◆ **DATA FOR ANALYSIS**
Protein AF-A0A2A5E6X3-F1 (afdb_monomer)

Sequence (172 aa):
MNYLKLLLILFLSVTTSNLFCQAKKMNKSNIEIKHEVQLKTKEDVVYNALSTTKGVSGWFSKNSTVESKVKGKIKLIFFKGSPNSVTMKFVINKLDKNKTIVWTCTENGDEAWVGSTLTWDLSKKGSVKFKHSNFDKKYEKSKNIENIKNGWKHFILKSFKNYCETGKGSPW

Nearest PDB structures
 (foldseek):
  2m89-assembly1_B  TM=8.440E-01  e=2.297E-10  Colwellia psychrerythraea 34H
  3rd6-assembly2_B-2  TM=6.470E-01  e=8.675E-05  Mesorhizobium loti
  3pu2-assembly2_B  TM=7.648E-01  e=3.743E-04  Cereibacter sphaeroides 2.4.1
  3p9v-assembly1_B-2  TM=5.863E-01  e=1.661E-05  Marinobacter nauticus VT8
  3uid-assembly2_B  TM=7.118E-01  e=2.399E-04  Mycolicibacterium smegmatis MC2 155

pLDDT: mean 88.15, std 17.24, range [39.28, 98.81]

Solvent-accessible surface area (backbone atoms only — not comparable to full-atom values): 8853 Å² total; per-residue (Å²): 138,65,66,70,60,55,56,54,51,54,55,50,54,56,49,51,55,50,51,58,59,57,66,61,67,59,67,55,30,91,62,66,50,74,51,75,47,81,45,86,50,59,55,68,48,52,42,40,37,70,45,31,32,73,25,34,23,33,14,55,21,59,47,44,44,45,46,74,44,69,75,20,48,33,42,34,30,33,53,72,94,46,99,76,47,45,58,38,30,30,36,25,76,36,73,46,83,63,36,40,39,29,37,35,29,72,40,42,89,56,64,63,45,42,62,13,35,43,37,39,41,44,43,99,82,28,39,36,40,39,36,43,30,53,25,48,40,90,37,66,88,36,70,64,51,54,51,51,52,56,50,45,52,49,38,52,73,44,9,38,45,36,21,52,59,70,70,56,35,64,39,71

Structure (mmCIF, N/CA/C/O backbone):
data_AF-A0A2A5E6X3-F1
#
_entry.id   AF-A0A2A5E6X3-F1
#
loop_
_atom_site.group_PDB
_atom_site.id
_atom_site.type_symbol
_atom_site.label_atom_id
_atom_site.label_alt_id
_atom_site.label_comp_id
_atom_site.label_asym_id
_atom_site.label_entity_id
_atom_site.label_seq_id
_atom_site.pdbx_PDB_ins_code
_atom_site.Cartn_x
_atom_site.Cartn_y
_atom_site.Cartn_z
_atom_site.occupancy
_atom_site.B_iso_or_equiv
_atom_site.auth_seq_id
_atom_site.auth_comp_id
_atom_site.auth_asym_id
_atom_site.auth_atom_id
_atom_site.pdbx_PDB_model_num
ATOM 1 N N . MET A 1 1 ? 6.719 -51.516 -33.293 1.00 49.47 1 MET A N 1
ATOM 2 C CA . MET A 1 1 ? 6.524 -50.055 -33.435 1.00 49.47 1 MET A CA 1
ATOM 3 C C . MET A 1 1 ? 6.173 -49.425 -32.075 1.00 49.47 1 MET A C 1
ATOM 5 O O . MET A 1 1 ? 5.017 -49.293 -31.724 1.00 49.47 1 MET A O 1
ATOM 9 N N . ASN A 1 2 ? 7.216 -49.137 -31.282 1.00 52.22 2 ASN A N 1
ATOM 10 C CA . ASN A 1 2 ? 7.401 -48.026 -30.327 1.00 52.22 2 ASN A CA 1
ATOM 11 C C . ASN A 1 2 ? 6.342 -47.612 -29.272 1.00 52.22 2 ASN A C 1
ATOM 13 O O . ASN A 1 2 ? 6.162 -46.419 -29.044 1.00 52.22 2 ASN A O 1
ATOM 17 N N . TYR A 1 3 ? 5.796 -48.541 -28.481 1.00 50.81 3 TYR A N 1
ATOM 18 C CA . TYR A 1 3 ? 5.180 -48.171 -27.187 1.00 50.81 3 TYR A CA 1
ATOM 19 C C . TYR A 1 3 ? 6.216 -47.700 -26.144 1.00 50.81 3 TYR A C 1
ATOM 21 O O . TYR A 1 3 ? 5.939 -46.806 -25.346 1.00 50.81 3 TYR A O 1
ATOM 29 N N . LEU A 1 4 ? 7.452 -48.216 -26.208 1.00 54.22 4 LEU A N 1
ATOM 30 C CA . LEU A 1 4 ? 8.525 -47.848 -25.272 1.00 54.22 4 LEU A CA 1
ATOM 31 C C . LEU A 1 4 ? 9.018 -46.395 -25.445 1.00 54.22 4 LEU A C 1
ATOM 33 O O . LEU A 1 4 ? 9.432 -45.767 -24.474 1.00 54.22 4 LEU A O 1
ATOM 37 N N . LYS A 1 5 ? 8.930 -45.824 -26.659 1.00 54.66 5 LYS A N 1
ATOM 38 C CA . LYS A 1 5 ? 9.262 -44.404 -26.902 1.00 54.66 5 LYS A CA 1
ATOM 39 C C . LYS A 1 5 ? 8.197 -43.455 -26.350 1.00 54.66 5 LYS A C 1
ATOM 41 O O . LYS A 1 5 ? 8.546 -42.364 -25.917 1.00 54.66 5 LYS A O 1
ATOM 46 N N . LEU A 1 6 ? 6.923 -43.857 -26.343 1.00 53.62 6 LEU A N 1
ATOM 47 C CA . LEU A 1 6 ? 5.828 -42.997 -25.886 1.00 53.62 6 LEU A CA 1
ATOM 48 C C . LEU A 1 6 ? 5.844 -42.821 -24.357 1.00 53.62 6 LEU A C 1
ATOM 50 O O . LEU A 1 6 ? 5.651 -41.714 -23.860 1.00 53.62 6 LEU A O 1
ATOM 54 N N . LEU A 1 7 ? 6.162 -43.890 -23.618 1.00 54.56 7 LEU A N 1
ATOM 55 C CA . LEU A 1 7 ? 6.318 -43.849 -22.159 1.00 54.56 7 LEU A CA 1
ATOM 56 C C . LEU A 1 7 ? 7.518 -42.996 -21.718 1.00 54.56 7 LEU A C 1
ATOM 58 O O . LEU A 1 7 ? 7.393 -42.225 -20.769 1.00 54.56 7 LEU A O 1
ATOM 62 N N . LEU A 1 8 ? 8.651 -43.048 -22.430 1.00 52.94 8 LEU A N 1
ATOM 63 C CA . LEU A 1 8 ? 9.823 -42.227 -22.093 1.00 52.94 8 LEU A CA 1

◆ **WORK ITEM**
Set down exactly, and only, the lines from the one containing "ATOM 50 O O" through the final line of the entries above.

◆ **RESPONSE**
ATOM 50 O O . LEU A 1 6 ? 5.651 -41.714 -23.860 1.00 53.62 6 LEU A O 1
ATOM 54 N N . LEU A 1 7 ? 6.162 -43.890 -23.618 1.00 54.56 7 LEU A N 1
ATOM 55 C CA . LEU A 1 7 ? 6.318 -43.849 -22.159 1.00 54.56 7 LEU A CA 1
ATOM 56 C C . LEU A 1 7 ? 7.518 -42.996 -21.718 1.00 54.56 7 LEU A C 1
ATOM 58 O O . LEU A 1 7 ? 7.393 -42.225 -20.769 1.00 54.56 7 LEU A O 1
ATOM 62 N N . LEU A 1 8 ? 8.651 -43.048 -22.430 1.00 52.94 8 LEU A N 1
ATOM 63 C CA . LEU A 1 8 ? 9.823 -42.227 -22.093 1.00 52.94 8 LEU A CA 1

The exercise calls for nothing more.